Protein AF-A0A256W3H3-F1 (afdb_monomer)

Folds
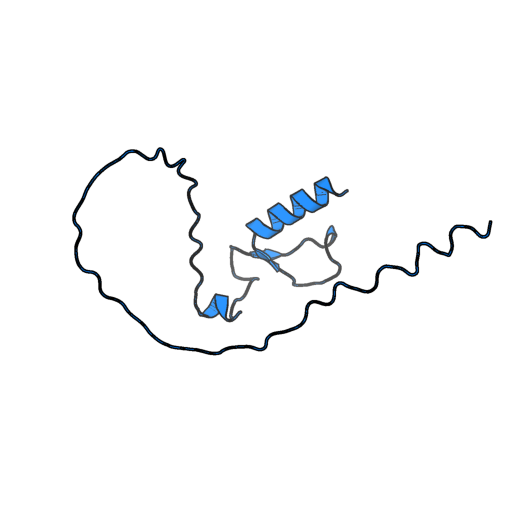eek 3Di:
DPPPPVVPPPDDDDDDDDDDDDDDPDDDDDDDDDDDDDDDDDPPPDPPDPPDDDDPCVVVVVDDLVPDPQKDFQDVVVHPDPPDIDGPVVNVVVVVVVVVVD

Solvent-accessible surface area (backbone atoms only — not comparable to full-atom values): 7490 Å² total; per-residue (Å²): 143,86,86,72,74,79,75,81,78,78,84,90,80,86,78,85,80,84,82,83,87,80,89,73,95,68,92,76,86,77,81,89,79,90,86,83,90,87,90,79,94,71,91,68,82,76,72,81,75,80,80,80,83,74,52,72,49,53,77,67,64,67,64,60,56,92,80,36,87,62,33,39,71,65,57,64,96,80,40,92,70,77,96,49,67,40,46,46,72,60,46,54,52,47,51,52,52,52,62,74,74,106

pLDDT: mean 76.36, std 19.7, range [41.91, 98.12]

Sequence (102 aa):
MKLFIALLLFIPFLSCSNSNPTDSNKALIPKQDSIPQIVDAIEIDTVEQIVIQYSKNELMGKLKPQKDSLFVKIERKYTNKSNIYLRKQAYDSYCKMYAAAK

Secondary structure (DSSP, 8-state):
--SSTTSSS----------------------------------------------HHHHTT---TTT-TTEEEPPGGG-S-SS-EEEHHHHHHHHHHHHHH-

Radius of gyration: 24.35 Å; Cα contacts (8 Å, |Δi|>4): 37; chains: 1; bounding box: 77×37×41 Å

Structure (mmCIF, N/CA/C/O backbone):
data_AF-A0A256W3H3-F1
#
_entry.id   AF-A0A256W3H3-F1
#
loop_
_atom_site.group_PDB
_atom_site.id
_atom_site.type_symbol
_atom_site.label_atom_id
_atom_site.label_alt_id
_atom_site.label_comp_id
_atom_site.label_asym_id
_atom_site.label_entity_id
_atom_site.label_seq_id
_atom_site.pdbx_PDB_ins_code
_atom_site.Cartn_x
_atom_site.Cartn_y
_atom_site.Cartn_z
_atom_site.occupancy
_atom_site.B_iso_or_equiv
_atom_site.auth_seq_id
_atom_site.auth_comp_id
_atom_site.auth_asym_id
_atom_site.auth_atom_id
_atom_site.pdbx_PDB_model_num
ATOM 1 N N . MET A 1 1 ? 44.438 17.547 -14.017 1.00 54.00 1 MET A N 1
ATOM 2 C CA . MET A 1 1 ? 43.364 17.114 -13.088 1.00 54.00 1 MET A CA 1
ATOM 3 C C . MET A 1 1 ? 43.061 18.189 -12.033 1.00 54.00 1 MET A C 1
ATOM 5 O O . MET A 1 1 ? 43.194 17.945 -10.844 1.00 54.00 1 MET A O 1
ATOM 9 N N . LYS A 1 2 ? 42.672 19.400 -12.459 1.00 53.34 2 LYS A N 1
ATOM 10 C CA . LYS A 1 2 ? 42.230 20.507 -11.578 1.00 53.34 2 LYS A CA 1
ATOM 11 C C . LYS A 1 2 ? 41.020 21.253 -12.174 1.00 53.34 2 LYS A C 1
ATOM 13 O O . LYS A 1 2 ? 40.763 22.397 -11.836 1.00 53.34 2 LYS A O 1
ATOM 18 N N . LEU A 1 3 ? 40.292 20.596 -13.083 1.00 50.91 3 LEU A N 1
ATOM 19 C CA . LEU A 1 3 ? 39.213 21.189 -13.881 1.00 50.91 3 LEU A CA 1
ATOM 20 C C . LEU A 1 3 ? 37.913 20.366 -13.794 1.00 50.91 3 LEU A C 1
ATOM 22 O O . LEU A 1 3 ? 37.196 20.226 -14.771 1.00 50.91 3 LEU A O 1
ATOM 26 N N . PHE A 1 4 ? 37.641 19.766 -12.633 1.00 57.03 4 PHE A N 1
ATOM 27 C CA . PHE A 1 4 ? 36.354 19.111 -12.343 1.00 57.03 4 PHE A CA 1
ATOM 28 C C . PHE A 1 4 ? 35.787 19.471 -10.959 1.00 57.03 4 PHE A C 1
ATOM 30 O O . PHE A 1 4 ? 34.675 19.083 -10.629 1.00 57.03 4 PHE A O 1
ATOM 37 N N . ILE A 1 5 ? 36.508 20.265 -10.158 1.00 58.72 5 ILE A N 1
ATOM 38 C CA . ILE A 1 5 ? 36.091 20.645 -8.794 1.00 58.72 5 ILE A CA 1
ATOM 39 C C . ILE A 1 5 ? 35.174 21.888 -8.795 1.00 58.72 5 ILE A C 1
ATOM 41 O O . ILE A 1 5 ? 34.514 22.171 -7.804 1.00 58.72 5 ILE A O 1
ATOM 45 N N . ALA A 1 6 ? 35.059 22.603 -9.921 1.00 55.78 6 ALA A N 1
ATOM 46 C CA . ALA A 1 6 ? 34.243 23.817 -10.016 1.00 55.78 6 ALA A CA 1
ATOM 47 C C . ALA A 1 6 ? 32.752 23.570 -10.335 1.00 55.78 6 ALA A C 1
ATOM 49 O O . ALA A 1 6 ? 31.952 24.490 -10.203 1.00 55.78 6 ALA A O 1
ATOM 50 N N . LEU A 1 7 ? 32.352 22.351 -10.728 1.00 54.19 7 LEU A N 1
ATOM 51 C CA . LEU A 1 7 ? 30.962 22.054 -11.122 1.00 54.19 7 LEU A CA 1
ATOM 52 C C . LEU A 1 7 ? 30.080 21.574 -9.949 1.00 54.19 7 LEU A C 1
ATOM 54 O O . LEU A 1 7 ? 28.865 21.488 -10.082 1.00 54.19 7 LEU A O 1
ATOM 58 N N . LEU A 1 8 ? 30.671 21.299 -8.781 1.00 57.12 8 LEU A N 1
ATOM 59 C CA . LEU A 1 8 ? 29.984 20.718 -7.614 1.00 57.12 8 LEU A CA 1
ATOM 60 C C . LEU A 1 8 ? 29.614 21.746 -6.524 1.00 57.12 8 LEU A C 1
ATOM 62 O O . LEU A 1 8 ? 29.200 21.365 -5.434 1.00 57.12 8 LEU A O 1
ATOM 66 N N . LEU A 1 9 ? 29.747 23.046 -6.811 1.00 59.59 9 LEU A N 1
ATOM 67 C CA . LEU A 1 9 ? 29.450 24.145 -5.876 1.00 59.59 9 LEU A CA 1
ATOM 68 C C . LEU A 1 9 ? 28.323 25.082 -6.353 1.00 59.59 9 LEU A C 1
ATOM 70 O O . LEU A 1 9 ? 28.155 26.165 -5.801 1.00 59.59 9 LEU A O 1
ATOM 74 N N . PHE A 1 10 ? 27.533 24.676 -7.354 1.00 58.84 10 PHE A N 1
ATOM 75 C CA . PHE A 1 10 ? 26.503 25.530 -7.966 1.00 58.84 10 PHE A CA 1
ATOM 76 C C . PHE A 1 10 ? 25.111 24.884 -8.061 1.00 58.84 10 PHE A C 1
ATOM 78 O O . PHE A 1 10 ? 24.418 25.058 -9.055 1.00 58.84 10 PHE A O 1
ATOM 85 N N . ILE A 1 11 ? 24.667 24.153 -7.031 1.00 67.06 11 ILE A N 1
ATOM 86 C CA . ILE A 1 11 ? 23.224 23.922 -6.823 1.00 67.06 11 ILE A CA 1
ATOM 87 C C . ILE A 1 11 ? 22.878 24.018 -5.328 1.00 67.06 11 ILE A C 1
ATOM 89 O O . ILE A 1 11 ? 22.789 22.993 -4.653 1.00 67.06 11 ILE A O 1
ATOM 93 N N . PRO A 1 12 ? 22.645 25.229 -4.788 1.00 55.25 12 PRO A N 1
ATOM 94 C CA . PRO A 1 12 ? 21.939 25.351 -3.525 1.00 55.25 12 PRO A CA 1
ATOM 95 C C . PRO A 1 12 ? 20.711 26.262 -3.640 1.00 55.25 12 PRO A C 1
ATOM 97 O O . PRO A 1 12 ? 20.627 27.209 -2.883 1.00 55.25 12 PRO A O 1
ATOM 100 N N . PHE A 1 13 ? 19.743 26.005 -4.530 1.00 62.97 13 PHE A N 1
ATOM 101 C CA . PHE A 1 13 ? 18.424 26.661 -4.447 1.00 62.97 13 PHE A CA 1
ATOM 102 C C . PHE A 1 13 ? 17.312 25.799 -5.050 1.00 62.97 13 PHE A C 1
ATOM 104 O O . PHE A 1 13 ? 16.942 25.954 -6.207 1.00 62.97 13 PHE A O 1
ATOM 111 N N . LEU A 1 14 ? 16.729 24.927 -4.230 1.00 62.22 14 LEU A N 1
ATOM 112 C CA . LEU A 1 14 ? 15.296 24.645 -4.317 1.00 62.22 14 LEU A CA 1
ATOM 113 C C . LEU A 1 14 ? 14.765 24.391 -2.901 1.00 62.22 14 LEU A C 1
ATOM 115 O O . LEU A 1 14 ? 14.408 23.285 -2.511 1.00 62.22 14 LEU A O 1
ATOM 119 N N . SER A 1 15 ? 14.806 25.454 -2.096 1.00 56.62 15 SER A N 1
ATOM 120 C CA . SER A 1 15 ? 14.040 25.539 -0.856 1.00 56.62 15 SER A CA 1
ATOM 121 C C . SER A 1 15 ? 12.593 25.857 -1.227 1.00 56.62 15 SER A C 1
ATOM 123 O O . SER A 1 15 ? 12.324 26.915 -1.796 1.00 56.62 15 SER A O 1
ATOM 125 N N . CYS A 1 16 ? 11.657 24.958 -0.925 1.00 69.06 16 CYS A N 1
ATOM 126 C CA . CYS A 1 16 ? 10.244 25.320 -0.879 1.00 69.06 16 CYS A CA 1
ATOM 127 C C . CYS A 1 16 ? 9.968 26.009 0.462 1.00 69.06 16 CYS A C 1
ATOM 129 O O . CYS A 1 16 ? 10.017 25.381 1.519 1.00 69.06 16 CYS A O 1
ATOM 131 N N . SER A 1 17 ? 9.671 27.307 0.400 1.00 54.78 17 SER A N 1
ATOM 132 C CA . SER A 1 17 ? 9.145 28.094 1.513 1.00 54.78 17 SER A CA 1
ATOM 133 C C . SER A 1 17 ? 7.616 27.963 1.598 1.00 54.78 17 SER A C 1
ATOM 135 O O . SER A 1 17 ? 6.908 28.370 0.684 1.00 54.78 17 SER A O 1
ATOM 137 N N . ASN A 1 18 ? 7.168 27.376 2.712 1.00 59.50 18 ASN A N 1
ATOM 138 C CA . ASN A 1 18 ? 6.085 27.787 3.623 1.00 59.50 18 ASN A CA 1
ATOM 139 C C . ASN A 1 18 ? 4.656 28.120 3.116 1.00 59.50 18 ASN A C 1
ATOM 141 O O . ASN A 1 18 ? 4.444 29.122 2.440 1.00 59.50 18 ASN A O 1
ATOM 145 N N . SER A 1 19 ? 3.653 27.444 3.698 1.00 57.38 19 SER A N 1
ATOM 146 C CA . SER A 1 19 ? 2.611 28.111 4.507 1.00 57.38 19 SER A CA 1
ATOM 147 C C . SER A 1 19 ? 1.922 27.134 5.485 1.00 57.38 19 SER A C 1
ATOM 149 O O . SER A 1 19 ? 1.669 25.971 5.178 1.00 57.38 19 SER A O 1
ATOM 151 N N . ASN A 1 20 ? 1.691 27.626 6.705 1.00 61.28 20 ASN A N 1
ATOM 152 C CA . ASN A 1 20 ? 1.079 26.967 7.867 1.00 61.28 20 ASN A CA 1
ATOM 153 C C . ASN A 1 20 ? -0.438 26.687 7.693 1.00 61.28 20 ASN A C 1
ATOM 155 O O . ASN A 1 20 ? -1.060 27.235 6.782 1.00 61.28 20 ASN A O 1
ATOM 159 N N . PRO A 1 21 ? -1.056 25.846 8.554 1.00 55.97 21 PRO A N 1
ATOM 160 C CA . PRO A 1 21 ? -2.360 25.237 8.301 1.00 55.97 21 PRO A CA 1
ATOM 161 C C . PRO A 1 21 ? -3.510 26.223 8.525 1.00 55.97 21 PRO A C 1
ATOM 163 O O . PRO A 1 21 ? -3.517 26.977 9.495 1.00 55.97 21 PRO A O 1
ATOM 166 N N . THR A 1 22 ? -4.517 26.174 7.653 1.00 43.22 22 THR A N 1
ATOM 167 C CA . THR A 1 22 ? -5.813 26.822 7.890 1.00 43.22 22 THR A CA 1
ATOM 168 C C . THR A 1 22 ? -6.852 25.747 8.175 1.00 43.22 22 THR A C 1
ATOM 170 O O . THR A 1 22 ? -7.359 25.092 7.267 1.00 43.22 22 THR A O 1
ATOM 173 N N . ASP A 1 23 ? -7.155 25.576 9.460 1.00 53.84 23 ASP A N 1
ATOM 174 C CA . ASP A 1 23 ? -8.394 24.964 9.924 1.00 53.84 23 ASP A CA 1
ATOM 175 C C . ASP A 1 23 ? -9.569 25.855 9.505 1.00 53.84 23 ASP A C 1
ATOM 177 O O . ASP A 1 23 ? -9.623 27.044 9.824 1.00 53.84 23 ASP A O 1
ATOM 181 N N . SER A 1 24 ? -10.537 25.287 8.793 1.00 55.69 24 SER A N 1
ATOM 182 C CA . SER A 1 24 ? -11.856 25.889 8.604 1.00 55.69 24 SER A CA 1
ATOM 183 C C . SER A 1 24 ? -12.878 24.784 8.379 1.00 55.69 24 SER A C 1
ATOM 185 O O . SER A 1 24 ? -13.234 24.437 7.256 1.00 55.69 24 SER A O 1
ATOM 187 N N . ASN A 1 25 ? -13.398 24.251 9.487 1.00 61.88 25 ASN A N 1
ATOM 188 C CA . ASN A 1 25 ? -14.765 23.748 9.500 1.00 61.88 25 ASN A CA 1
ATOM 189 C C . ASN A 1 25 ? -15.689 24.930 9.183 1.00 61.88 25 ASN A C 1
ATOM 191 O O . ASN A 1 25 ? -16.017 25.723 10.064 1.00 61.88 25 ASN A O 1
ATOM 195 N N . LYS A 1 26 ? -16.123 25.047 7.929 1.00 50.38 26 LYS A N 1
ATOM 196 C CA . LYS A 1 26 ? -17.292 25.849 7.577 1.00 50.38 26 LYS A CA 1
ATOM 197 C C . LYS A 1 26 ? -18.205 25.012 6.700 1.00 50.38 26 LYS A C 1
ATOM 199 O O . LYS A 1 26 ? -17.969 24.835 5.510 1.00 50.38 26 LYS A 
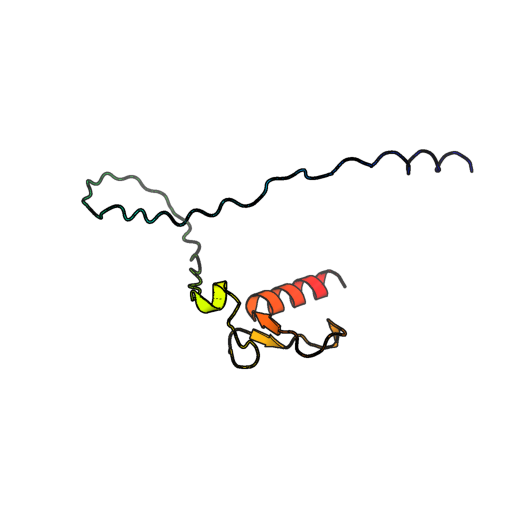O 1
ATOM 204 N N . ALA A 1 27 ? -19.239 24.476 7.339 1.00 47.59 27 ALA A N 1
ATOM 205 C CA . ALA A 1 27 ? -20.380 23.902 6.660 1.00 47.59 27 ALA A CA 1
ATOM 206 C C . ALA A 1 27 ? -20.968 24.947 5.702 1.00 47.59 27 ALA A C 1
ATOM 208 O O . ALA A 1 27 ? -21.415 26.013 6.122 1.00 47.59 27 ALA A O 1
ATOM 209 N N . LEU A 1 28 ? -20.963 24.615 4.418 1.00 43.44 28 LEU A N 1
ATOM 210 C CA . LEU A 1 28 ? -21.800 25.224 3.401 1.00 43.44 28 LEU A CA 1
ATOM 211 C C . LEU A 1 28 ? -22.456 24.057 2.675 1.00 43.44 28 LEU A C 1
ATOM 213 O O . LEU A 1 28 ? -21.834 23.396 1.853 1.00 43.44 28 LEU A O 1
ATOM 217 N N . ILE A 1 29 ? -23.701 23.772 3.047 1.00 60.03 29 ILE A N 1
ATOM 218 C CA . ILE A 1 29 ? -24.637 23.069 2.174 1.00 60.03 29 ILE A CA 1
ATOM 219 C C . ILE A 1 29 ? -25.142 24.125 1.183 1.00 60.03 29 ILE A C 1
ATOM 221 O O . ILE A 1 29 ? -25.700 25.125 1.645 1.00 60.03 29 ILE A O 1
ATOM 225 N N . PRO A 1 30 ? -25.024 23.927 -0.140 1.00 41.91 30 PRO A N 1
ATOM 226 C CA . PRO A 1 30 ? -25.902 24.593 -1.083 1.00 41.91 30 PRO A CA 1
ATOM 227 C C . PRO A 1 30 ? -26.897 23.589 -1.659 1.00 41.91 30 PRO A C 1
ATOM 229 O O . PRO A 1 30 ? -26.558 22.480 -2.066 1.00 41.91 30 PRO A O 1
ATOM 232 N N . LYS A 1 31 ? -28.148 24.037 -1.633 1.00 46.31 31 LYS A N 1
ATOM 233 C CA . LYS A 1 31 ? -29.358 23.412 -2.145 1.00 46.31 31 LYS A CA 1
ATOM 234 C C . LYS A 1 31 ? -29.209 22.835 -3.553 1.00 46.31 31 LYS A C 1
ATOM 236 O O . LYS A 1 31 ? -28.606 23.434 -4.437 1.00 46.31 31 LYS A O 1
ATOM 241 N N . GLN A 1 32 ? -29.906 21.727 -3.735 1.00 53.25 32 GLN A N 1
ATOM 242 C CA . GLN A 1 32 ? -30.462 21.277 -4.998 1.00 53.25 32 GLN A CA 1
ATOM 243 C C . GLN A 1 32 ? -31.592 22.223 -5.411 1.00 53.25 32 GLN A C 1
ATOM 245 O O . GLN A 1 32 ? -32.471 22.438 -4.590 1.00 53.25 32 GLN A O 1
ATOM 250 N N . ASP A 1 33 ? -31.557 22.763 -6.633 1.00 52.75 33 ASP A N 1
ATOM 251 C CA . ASP A 1 33 ? -32.736 23.240 -7.372 1.00 52.75 33 ASP A CA 1
ATOM 252 C C . ASP A 1 33 ? -32.397 23.469 -8.866 1.00 52.75 33 ASP A C 1
ATOM 254 O O . ASP A 1 33 ? -31.675 24.393 -9.221 1.00 52.75 33 ASP A O 1
ATOM 258 N N . SER A 1 34 ? -32.986 22.609 -9.707 1.00 57.16 34 SER A N 1
ATOM 259 C CA . SER A 1 34 ? -33.558 22.864 -11.047 1.00 57.16 34 SER A CA 1
ATOM 260 C C . SER A 1 34 ? -32.683 23.249 -12.267 1.00 57.16 34 SER A C 1
ATOM 262 O O . SER A 1 34 ? -31.953 24.232 -12.290 1.00 57.16 34 SER A O 1
ATOM 264 N N . ILE A 1 35 ? -32.873 22.465 -13.339 1.00 52.78 35 ILE A N 1
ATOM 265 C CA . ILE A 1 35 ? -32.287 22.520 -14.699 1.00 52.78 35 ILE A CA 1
• • •
## WHAT YOU HAVE TO DO
Print again the lines of the entries above that fall between the line holding "ATOM 205 C CA" and the line holding "ATOM 229 O O", inclusive, exactly as they stand.

## TASK ANSWER
ATOM 205 C CA . ALA A 1 27 ? -20.380 23.902 6.660 1.00 47.59 27 ALA A CA 1
ATOM 206 C C . ALA A 1 27 ? -20.968 24.947 5.702 1.00 47.59 27 ALA A C 1
ATOM 208 O O . ALA A 1 27 ? -21.415 26.013 6.122 1.00 47.59 27 ALA A O 1
ATOM 209 N N . LEU A 1 28 ? -20.963 24.615 4.418 1.00 43.44 28 LEU A N 1
ATOM 210 C CA . LEU A 1 28 ? -21.800 25.224 3.401 1.00 43.44 28 LEU A CA 1
ATOM 211 C C . LEU A 1 28 ? -22.456 24.057 2.675 1.00 43.44 28 LEU A C 1
ATOM 213 O O . LEU A 1 28 ? -21.834 23.396 1.853 1.00 43.44 28 LEU A O 1
ATOM 217 N N . ILE A 1 29 ? -23.701 23.772 3.047 1.00 60.03 29 ILE A N 1
ATOM 218 C CA . ILE A 1 29 ? -24.637 23.069 2.174 1.00 60.03 29 ILE A CA 1
ATOM 219 C C . ILE A 1 29 ? -25.142 24.125 1.183 1.00 60.03 29 ILE A C 1
ATOM 221 O O . ILE A 1 29 ? -25.700 25.125 1.645 1.00 60.03 29 ILE A O 1
ATOM 225 N N . PRO A 1 30 ? -25.024 23.927 -0.140 1.00 41.91 30 PRO A N 1
ATOM 226 C CA . PRO A 1 30 ? -25.902 24.593 -1.083 1.00 41.91 30 PRO A CA 1
ATOM 227 C C . PRO A 1 30 ? -26.897 23.589 -1.659 1.00 41.91 30 PRO A C 1
ATOM 229 O O . PRO A 1 30 ? -26.558 22.480 -2.066 1.00 41.91 30 PRO A O 1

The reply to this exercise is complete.